An infant’s state at the time of any painful procedure modifies pain response  . At the time of the injection, the infant was asleep; sleep decreases the number and intensity of painful responses  . The infant was also asleep when the first heel stick was conducted and continued to remain asleep for a full four minutes. The intensity of the painful stimulus influences pain response, too. Nurses give the injection last because nurses believe “all babies cry with the injection”. Our infant cried 18 seconds out of 30 seconds for the injection, and for 61 seconds out of 10 minutes for the two heel sticks. These data indicate that the injection of vaccine into muscle tissue incurred more crying than heel sticks and squeezes of the epithelium. More crying (and pain) with the third procedure contradicts previous findings  which showed that the pain reducing effects of KC increased over time. Kangaroo Care has antinociceptive effects for many reasons   , one of which is oxytocin release in the brain   . Uvnas-Moberg et al.’s work has shown that central oxytocin blocks pain reception, raises the pain threshold and increases release of endogenous opioids to produce antinociception  . Pleasant human touch is specifically coded-for in brain areas responsible for minimizing pain perception  . Kangaroo Care is pleasing human touch and it modifies infant pain  by increasing opioid peptide secretion in infants   .
Limitations. A limitation of the study was the case study design in which only one subject has been tested. Thus, the results should be interpreted with caution as they reflect only one infant’s response to clustered painful procedures and individual infants differ in their pain responses  . A case study sets the stage for future research; one must be cautious about making recommendations for practice based on a sample size of one. Another limitation was that the heel stick was done on the infant’s left foot, and the left side of term newborns’ bodies produce less prefrontal brain activation with pain than the right side of the body  , indicating study of sticks on both sides of the body is warranted.
Implications. The case study provides an indication that KC may be helpful in managing the pain of clustered painful procedures in full term neonates. Most mother-baby nurses do not know that KC minimizes pain  ; thus, nursing education needs to include KC as a non-pharmacologic pain reduction intervention for newborns and infants.

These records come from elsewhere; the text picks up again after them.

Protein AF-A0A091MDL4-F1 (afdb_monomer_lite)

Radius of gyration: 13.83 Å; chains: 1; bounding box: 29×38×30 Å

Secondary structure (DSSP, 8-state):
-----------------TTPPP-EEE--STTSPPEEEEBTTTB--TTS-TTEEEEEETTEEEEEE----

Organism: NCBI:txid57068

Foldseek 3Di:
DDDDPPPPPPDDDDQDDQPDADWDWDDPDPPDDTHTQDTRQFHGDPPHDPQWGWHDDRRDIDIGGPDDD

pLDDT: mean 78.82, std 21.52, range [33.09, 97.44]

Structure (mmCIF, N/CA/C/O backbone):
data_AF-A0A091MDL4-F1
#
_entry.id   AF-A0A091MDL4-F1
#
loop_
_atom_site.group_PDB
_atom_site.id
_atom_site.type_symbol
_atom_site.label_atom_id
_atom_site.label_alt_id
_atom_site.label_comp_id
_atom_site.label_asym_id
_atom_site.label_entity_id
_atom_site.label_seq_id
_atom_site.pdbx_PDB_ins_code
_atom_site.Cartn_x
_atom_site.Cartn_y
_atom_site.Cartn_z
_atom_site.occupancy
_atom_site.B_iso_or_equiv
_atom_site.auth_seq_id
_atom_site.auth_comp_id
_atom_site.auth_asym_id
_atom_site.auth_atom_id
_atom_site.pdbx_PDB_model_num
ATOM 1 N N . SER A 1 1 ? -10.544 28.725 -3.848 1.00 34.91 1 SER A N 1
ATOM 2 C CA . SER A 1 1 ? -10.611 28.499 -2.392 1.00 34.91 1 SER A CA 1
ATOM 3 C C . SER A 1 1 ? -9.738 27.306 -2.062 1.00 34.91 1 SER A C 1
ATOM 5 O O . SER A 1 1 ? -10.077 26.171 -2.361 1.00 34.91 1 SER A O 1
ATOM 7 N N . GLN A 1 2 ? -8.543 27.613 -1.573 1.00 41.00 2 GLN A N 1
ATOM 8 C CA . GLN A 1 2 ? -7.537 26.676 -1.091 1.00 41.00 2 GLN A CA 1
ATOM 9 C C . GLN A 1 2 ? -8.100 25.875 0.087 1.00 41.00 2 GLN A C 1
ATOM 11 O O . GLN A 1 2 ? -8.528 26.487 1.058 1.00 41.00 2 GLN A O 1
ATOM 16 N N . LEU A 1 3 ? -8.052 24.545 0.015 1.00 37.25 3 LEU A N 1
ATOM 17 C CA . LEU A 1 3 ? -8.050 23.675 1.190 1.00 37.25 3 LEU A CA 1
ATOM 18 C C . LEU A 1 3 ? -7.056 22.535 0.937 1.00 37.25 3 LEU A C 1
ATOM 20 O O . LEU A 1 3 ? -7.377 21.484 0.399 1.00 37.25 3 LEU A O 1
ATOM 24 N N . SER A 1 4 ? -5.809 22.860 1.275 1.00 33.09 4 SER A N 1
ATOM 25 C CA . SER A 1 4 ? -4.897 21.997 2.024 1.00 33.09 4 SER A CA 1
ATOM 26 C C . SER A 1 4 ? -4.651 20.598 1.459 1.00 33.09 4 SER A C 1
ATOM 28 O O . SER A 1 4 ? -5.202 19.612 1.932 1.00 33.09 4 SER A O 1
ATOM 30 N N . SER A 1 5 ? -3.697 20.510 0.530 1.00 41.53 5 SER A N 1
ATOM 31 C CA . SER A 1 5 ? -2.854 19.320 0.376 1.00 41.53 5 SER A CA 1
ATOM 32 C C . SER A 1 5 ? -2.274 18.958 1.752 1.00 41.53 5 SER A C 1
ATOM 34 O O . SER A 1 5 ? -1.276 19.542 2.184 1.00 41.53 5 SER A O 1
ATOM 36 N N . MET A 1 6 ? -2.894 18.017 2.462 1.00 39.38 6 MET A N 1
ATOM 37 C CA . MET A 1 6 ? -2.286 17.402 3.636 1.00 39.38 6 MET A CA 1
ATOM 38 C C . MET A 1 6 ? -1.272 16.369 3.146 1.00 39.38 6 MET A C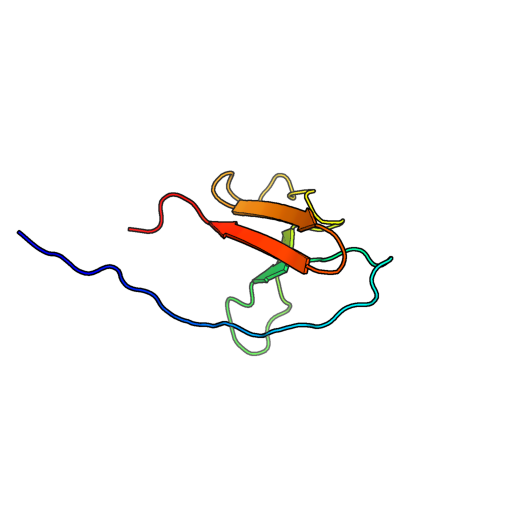 1
ATOM 40 O O . MET A 1 6 ? -1.552 15.182 3.024 1.00 39.38 6 MET A O 1
ATOM 44 N N . SER A 1 7 ? -0.075 16.848 2.818 1.00 44.56 7 SER A N 1
ATOM 45 C CA . SER A 1 7 ? 1.105 15.999 2.701 1.00 44.56 7 SER A CA 1
ATOM 46 C C . SER A 1 7 ? 1.539 15.630 4.119 1.00 44.56 7 SER A C 1
ATOM 48 O O . SER A 1 7 ? 2.223 16.399 4.793 1.00 44.56 7 SER A O 1
ATOM 50 N N . ALA A 1 8 ? 1.100 14.472 4.608 1.00 40.69 8 ALA A N 1
ATOM 51 C CA . ALA A 1 8 ? 1.751 13.836 5.743 1.00 40.69 8 ALA A CA 1
ATOM 52 C C . ALA A 1 8 ? 2.948 13.053 5.193 1.00 40.69 8 ALA A C 1
ATOM 54 O O . ALA A 1 8 ? 2.793 11.959 4.650 1.00 40.69 8 ALA A O 1
ATOM 55 N N . ASN A 1 9 ? 4.150 13.622 5.299 1.00 42.59 9 ASN A N 1
ATOM 56 C CA . ASN A 1 9 ? 5.375 12.889 5.005 1.00 42.59 9 ASN A CA 1
ATOM 57 C C . ASN A 1 9 ? 5.641 11.898 6.150 1.00 42.59 9 ASN A C 1
ATOM 59 O O . ASN A 1 9 ? 6.360 12.197 7.097 1.00 42.59 9 ASN A O 1
ATOM 63 N N . VAL A 1 10 ? 5.029 10.716 6.078 1.00 46.41 10 VAL A N 1
ATOM 64 C CA . VAL A 1 10 ? 5.516 9.523 6.788 1.00 46.41 10 VAL A CA 1
ATOM 65 C C . VAL A 1 10 ? 6.382 8.756 5.791 1.00 46.41 10 VAL A C 1
ATOM 67 O O . VAL A 1 10 ? 6.014 7.706 5.272 1.00 46.41 10 VAL A O 1
ATOM 70 N N . GLY A 1 11 ? 7.506 9.369 5.420 1.00 37.19 11 GLY A N 1
ATOM 71 C CA . GLY A 1 11 ? 8.482 8.807 4.496 1.00 37.19 11 GLY A CA 1
ATOM 72 C C . GLY A 1 11 ? 9.561 8.043 5.252 1.00 37.19 11 GLY A C 1
ATOM 73 O O . GLY A 1 11 ? 10.579 8.616 5.624 1.00 37.19 11 GLY A O 1
ATOM 74 N N . GLY A 1 12 ? 9.355 6.747 5.478 1.00 49.59 12 GLY A N 1
ATOM 75 C CA . GLY A 1 12 ? 10.455 5.840 5.798 1.00 49.59 12 GLY A CA 1
ATOM 76 C C . GLY A 1 12 ? 11.104 5.367 4.501 1.00 49.59 12 GLY A C 1
ATOM 77 O O . GLY 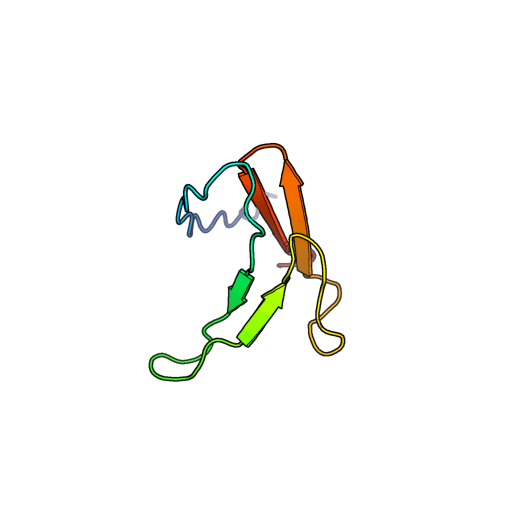A 1 12 ? 10.497 4.599 3.759 1.00 49.59 12 GLY A O 1
ATOM 78 N N . THR A 1 13 ? 12.318 5.823 4.194 1.00 46.28 13 THR A N 1
ATOM 79 C CA . THR A 1 13 ? 13.067 5.334 3.030 1.00 46.28 13 THR A CA 1
ATOM 80 C C . THR A 1 13 ? 13.687 3.979 3.372 1.00 46.28 13 THR A C 1
ATOM 82 O O . THR A 1 13 ? 14.681 3.906 4.092 1.00 46.28 13 THR A O 1
ATOM 85 N N . CYS A 1 14 ? 13.100 2.888 2.882 1.00 47.00 14 CYS A N 1
ATOM 86 C CA . CYS A 1 14 ? 13.671 1.548 3.020 1.00 47.00 14 CYS A CA 1
ATOM 87 C C . CYS A 1 14 ? 14.474 1.194 1.759 1.00 47.00 14 CYS A C 1
ATOM 89 O O . CYS A 1 14 ? 13.907 0.831 0.729 1.00 47.00 14 CYS A O 1
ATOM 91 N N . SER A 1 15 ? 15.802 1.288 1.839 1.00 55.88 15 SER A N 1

In regards to practice, nurses can now be assured that KC can be used to minimize bedside procedural pain   and can practice in a way consistent with current best practice recommendations   . Also, the mother we studied eagerly participated, suggesting a positive attitude toward holding her infant during the clustered painful procedures; some, but not all, mothers want to hold their infants during painful procedures   . Determining and encouraging maternal willingness to do so are recommended.
Kangaroo Care’s effectiveness in minimizing pain due to clustered painful procedures needs to be established by adequately powered experimental studies. Future studies could also consider the nurse’s level of empathy for the infant’s pain because nurse empathy is expected to be related to the magnitude of pain an infant experiences  . Future research can also address the possibility that clustered painful procedures may be less painful than single painful procedures.

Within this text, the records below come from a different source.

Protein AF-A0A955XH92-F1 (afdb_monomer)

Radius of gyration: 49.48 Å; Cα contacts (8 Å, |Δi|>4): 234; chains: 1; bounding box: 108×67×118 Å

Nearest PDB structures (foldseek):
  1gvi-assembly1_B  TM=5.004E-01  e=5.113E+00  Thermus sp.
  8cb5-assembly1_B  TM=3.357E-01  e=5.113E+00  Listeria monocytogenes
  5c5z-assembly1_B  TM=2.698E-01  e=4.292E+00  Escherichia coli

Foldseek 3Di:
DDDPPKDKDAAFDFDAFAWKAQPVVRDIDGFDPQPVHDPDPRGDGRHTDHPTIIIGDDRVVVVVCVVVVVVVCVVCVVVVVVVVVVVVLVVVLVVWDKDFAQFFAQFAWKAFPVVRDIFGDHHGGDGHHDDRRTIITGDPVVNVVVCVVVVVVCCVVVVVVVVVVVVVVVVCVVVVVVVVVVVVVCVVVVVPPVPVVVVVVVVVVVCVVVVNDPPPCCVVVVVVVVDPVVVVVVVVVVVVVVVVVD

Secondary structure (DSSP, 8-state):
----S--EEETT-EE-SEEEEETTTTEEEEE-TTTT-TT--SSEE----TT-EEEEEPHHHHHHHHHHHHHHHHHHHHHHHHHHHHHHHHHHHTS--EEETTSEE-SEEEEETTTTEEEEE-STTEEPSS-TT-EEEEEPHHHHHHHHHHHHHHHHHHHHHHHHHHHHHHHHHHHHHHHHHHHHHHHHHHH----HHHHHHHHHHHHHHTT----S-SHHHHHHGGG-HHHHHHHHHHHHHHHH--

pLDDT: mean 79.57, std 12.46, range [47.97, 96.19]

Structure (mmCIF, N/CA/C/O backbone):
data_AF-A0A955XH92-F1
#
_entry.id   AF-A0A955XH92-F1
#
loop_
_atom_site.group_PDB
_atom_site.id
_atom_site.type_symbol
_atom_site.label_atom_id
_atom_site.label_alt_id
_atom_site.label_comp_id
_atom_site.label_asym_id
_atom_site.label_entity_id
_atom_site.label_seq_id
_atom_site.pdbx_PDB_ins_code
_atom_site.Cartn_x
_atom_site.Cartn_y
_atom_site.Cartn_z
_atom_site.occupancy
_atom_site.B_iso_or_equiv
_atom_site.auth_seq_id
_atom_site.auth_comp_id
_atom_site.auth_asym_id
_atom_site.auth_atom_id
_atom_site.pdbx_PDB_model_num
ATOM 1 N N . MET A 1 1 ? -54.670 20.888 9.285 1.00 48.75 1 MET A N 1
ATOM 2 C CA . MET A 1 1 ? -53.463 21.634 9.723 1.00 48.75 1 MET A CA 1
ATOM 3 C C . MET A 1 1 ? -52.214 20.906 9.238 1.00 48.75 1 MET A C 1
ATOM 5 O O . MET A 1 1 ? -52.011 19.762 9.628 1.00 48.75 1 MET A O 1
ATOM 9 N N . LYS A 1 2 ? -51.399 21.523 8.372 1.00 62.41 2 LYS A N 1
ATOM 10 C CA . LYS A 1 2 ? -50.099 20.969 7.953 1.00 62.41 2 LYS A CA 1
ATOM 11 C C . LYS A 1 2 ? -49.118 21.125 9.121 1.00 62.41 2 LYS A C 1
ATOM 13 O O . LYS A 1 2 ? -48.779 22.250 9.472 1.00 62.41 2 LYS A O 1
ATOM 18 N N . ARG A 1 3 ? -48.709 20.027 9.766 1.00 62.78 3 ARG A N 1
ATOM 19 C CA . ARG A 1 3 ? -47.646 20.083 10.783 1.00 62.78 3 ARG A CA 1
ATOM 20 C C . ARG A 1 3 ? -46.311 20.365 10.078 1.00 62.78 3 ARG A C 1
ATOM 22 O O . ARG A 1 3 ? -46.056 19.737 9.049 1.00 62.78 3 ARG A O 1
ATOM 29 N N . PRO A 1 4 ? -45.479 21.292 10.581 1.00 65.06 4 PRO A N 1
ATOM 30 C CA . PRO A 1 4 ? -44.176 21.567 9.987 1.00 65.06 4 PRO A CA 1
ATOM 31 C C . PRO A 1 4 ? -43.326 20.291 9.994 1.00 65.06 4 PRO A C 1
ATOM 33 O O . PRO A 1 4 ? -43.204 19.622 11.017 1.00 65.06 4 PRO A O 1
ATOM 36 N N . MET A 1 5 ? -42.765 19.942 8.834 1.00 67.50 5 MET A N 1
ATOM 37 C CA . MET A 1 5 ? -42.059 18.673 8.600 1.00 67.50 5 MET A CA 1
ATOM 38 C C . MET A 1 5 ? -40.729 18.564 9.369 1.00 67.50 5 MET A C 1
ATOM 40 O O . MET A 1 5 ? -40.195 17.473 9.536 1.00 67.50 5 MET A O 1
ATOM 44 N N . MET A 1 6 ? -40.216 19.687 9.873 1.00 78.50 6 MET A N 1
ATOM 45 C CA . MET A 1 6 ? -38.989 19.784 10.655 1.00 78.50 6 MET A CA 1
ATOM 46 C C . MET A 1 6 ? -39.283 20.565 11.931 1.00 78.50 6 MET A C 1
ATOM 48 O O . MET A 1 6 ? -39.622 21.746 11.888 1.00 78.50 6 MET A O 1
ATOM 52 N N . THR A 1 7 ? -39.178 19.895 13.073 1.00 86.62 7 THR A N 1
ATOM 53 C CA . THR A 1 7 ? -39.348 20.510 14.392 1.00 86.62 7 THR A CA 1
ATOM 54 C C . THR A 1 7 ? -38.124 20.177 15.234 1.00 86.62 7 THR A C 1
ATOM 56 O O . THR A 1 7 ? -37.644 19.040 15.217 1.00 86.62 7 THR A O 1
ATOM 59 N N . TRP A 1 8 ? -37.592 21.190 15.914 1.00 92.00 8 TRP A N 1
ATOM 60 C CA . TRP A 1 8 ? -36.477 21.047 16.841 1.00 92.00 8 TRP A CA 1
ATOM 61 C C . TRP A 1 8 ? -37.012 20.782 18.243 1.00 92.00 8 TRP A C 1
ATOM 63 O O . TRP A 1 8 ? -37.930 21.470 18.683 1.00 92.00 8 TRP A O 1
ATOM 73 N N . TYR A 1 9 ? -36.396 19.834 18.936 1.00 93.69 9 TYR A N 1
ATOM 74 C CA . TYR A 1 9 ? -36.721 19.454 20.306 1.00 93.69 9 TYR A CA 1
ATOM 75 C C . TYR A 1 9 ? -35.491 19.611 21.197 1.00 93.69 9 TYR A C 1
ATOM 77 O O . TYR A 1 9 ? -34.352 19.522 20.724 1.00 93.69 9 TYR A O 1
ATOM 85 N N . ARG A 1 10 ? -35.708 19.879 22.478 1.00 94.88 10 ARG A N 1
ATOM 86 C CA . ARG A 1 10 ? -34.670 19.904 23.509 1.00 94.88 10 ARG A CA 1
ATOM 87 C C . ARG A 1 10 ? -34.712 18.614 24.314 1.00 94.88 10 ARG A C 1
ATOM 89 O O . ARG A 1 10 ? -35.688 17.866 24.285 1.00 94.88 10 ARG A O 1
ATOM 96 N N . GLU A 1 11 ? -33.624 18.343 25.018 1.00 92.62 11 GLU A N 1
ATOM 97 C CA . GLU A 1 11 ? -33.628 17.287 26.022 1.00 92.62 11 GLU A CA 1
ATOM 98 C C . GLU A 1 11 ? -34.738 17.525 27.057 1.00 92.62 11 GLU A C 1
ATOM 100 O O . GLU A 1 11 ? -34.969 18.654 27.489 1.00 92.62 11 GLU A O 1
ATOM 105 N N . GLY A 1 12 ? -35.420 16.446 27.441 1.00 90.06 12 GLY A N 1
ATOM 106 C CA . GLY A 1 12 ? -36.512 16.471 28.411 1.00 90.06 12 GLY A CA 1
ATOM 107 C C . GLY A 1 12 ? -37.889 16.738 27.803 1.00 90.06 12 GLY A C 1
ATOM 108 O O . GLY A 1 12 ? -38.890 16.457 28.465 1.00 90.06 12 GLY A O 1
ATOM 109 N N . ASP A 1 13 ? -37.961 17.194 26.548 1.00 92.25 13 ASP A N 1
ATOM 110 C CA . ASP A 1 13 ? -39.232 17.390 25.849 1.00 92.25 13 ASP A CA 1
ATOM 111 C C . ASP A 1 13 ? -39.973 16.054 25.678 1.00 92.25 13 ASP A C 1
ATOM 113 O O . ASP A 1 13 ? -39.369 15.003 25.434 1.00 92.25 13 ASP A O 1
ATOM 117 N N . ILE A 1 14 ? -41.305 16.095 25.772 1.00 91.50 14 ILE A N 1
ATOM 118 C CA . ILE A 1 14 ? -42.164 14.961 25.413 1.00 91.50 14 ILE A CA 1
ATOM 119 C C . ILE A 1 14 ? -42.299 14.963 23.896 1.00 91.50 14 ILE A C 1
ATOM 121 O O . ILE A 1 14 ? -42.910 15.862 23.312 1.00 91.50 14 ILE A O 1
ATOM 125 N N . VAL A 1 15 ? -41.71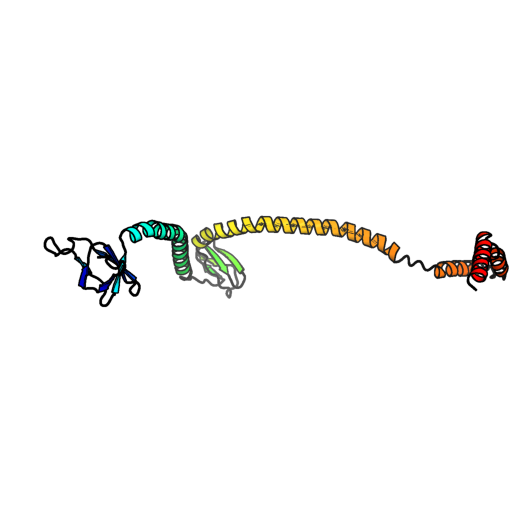2 13.958 23.255 1.00 92.00 15 VAL A N 1
ATOM 126 C CA . VAL A 1 15 ? -41.629 13.888 21.799 1.00 92.00 15 VAL A CA 1
ATOM 127 C C . VAL A 1 15 ? -42.361 12.657 21.260 1.00 92.00 15 VAL A C 1
ATOM 129 O O . VAL A 1 15 ? -42.433 11.620 21.929 1.00 92.00 15 VAL A O 1
ATOM 132 N N . PRO A 1 16 ? -42.936 12.739 20.047 1.00 89.81 16 PRO A N 1
ATOM 133 C CA . PRO A 1 16 ? -43.561 11.586 19.413 1.00 89.81 16 PRO A CA 1
ATOM 134 C C . PRO A 1 16 ? -42.517 10.528 19.035 1.00 89.81 16 PRO A C 1
ATOM 136 O O . PRO A 1 16 ? -41.323 10.807 18.925 1.00 89.81 16 PRO A O 1
ATOM 139 N N . THR A 1 17 ? -42.971 9.315 18.738 1.00 88.38 17 THR A N 1
ATOM 140 C CA . THR A 1 17 ? -42.096 8.249 18.237 1.00 88.38 17 THR A CA 1
ATOM 141 C C . THR A 1 17 ? -41.371 8.664 16.952 1.00 88.38 17 THR A C 1
ATOM 143 O O . THR A 1 17 ? -41.960 9.274 16.043 1.00 88.38 17 THR A O 1
ATOM 146 N N . GLY A 1 18 ? -40.075 8.360 16.886 1.00 89.75 18 GLY A N 1
ATOM 147 C CA . GLY A 1 18 ? -39.229 8.685 15.741 1.00 89.75 18 GLY A CA 1
ATOM 148 C C . GLY A 1 18 ? -37.737 8.701 16.059 1.00 89.75 18 GLY A C 1
ATOM 149 O O . GLY A 1 18 ? -37.314 8.398 17.176 1.00 89.75 18 GLY A O 1
ATOM 150 N N . PHE A 1 19 ? -36.952 9.072 15.049 1.00 91.06 19 PHE A N 1
ATOM 151 C CA . PHE A 1 19 ? -35.512 9.269 15.167 1.00 91.06 19 PHE A CA 1
ATOM 152 C C . PHE A 1 19 ? -35.197 10.745 15.386 1.00 91.06 19 PHE A C 1
ATOM 154 O O . PHE A 1 19 ? -35.812 11.620 14.778 1.00 91.06 19 PHE A O 1
ATOM 161 N N . TYR A 1 20 ? -34.221 11.013 16.239 1.00 93.56 20 TYR A N 1
ATOM 162 C CA . TYR A 1 20 ? -33.823 12.345 16.665 1.00 93.56 20 TYR A CA 1
ATOM 163 C C . TYR A 1 20 ? -32.310 12.462 16.548 1.00 93.56 20 TYR A C 1
ATOM 165 O O . TYR A 1 20 ? -31.592 11.642 17.119 1.00 93.56 20 TYR A O 1
ATOM 173 N N . ILE A 1 21 ? -31.819 13.465 15.817 1.00 93.88 21 ILE A N 1
ATOM 174 C CA . ILE A 1 21 ? -30.374 13.677 15.639 1.00 93.88 21 ILE A CA 1
ATOM 175 C C . ILE A 1 21 ? -29.955 15.033 16.191 1.00 93.88 21 ILE A C 1
ATOM 177 O O . ILE A 1 21 ? -30.604 16.044 15.923 1.00 93.88 21 ILE A O 1
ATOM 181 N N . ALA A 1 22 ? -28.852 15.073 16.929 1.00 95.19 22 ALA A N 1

This case study of a healthy term female newborn suggests that KC minimizes the pain of clustered painful procedures performed on the left side of the body. Clustered painful procedures were tolerated without bradycardia and oxygen desaturation during KC. Further studies with a larger sample size and experimental designs are needed to establish KC’s role in the management of pain from clustered painful experiences.
Conflicts of Interest
Raouth R. Kostandy reports no financial interest or potential conflicts of interest. Susan M. Ludington-Hoe reports no financial interest or potential conflicts of interest.
Financial support for the study was provided in part by The University of Akron, College of Nursing Research Award and The University of Akron Faculty Research Grants and Fellowships and both organizations had no role in execution of the study beyond financial support.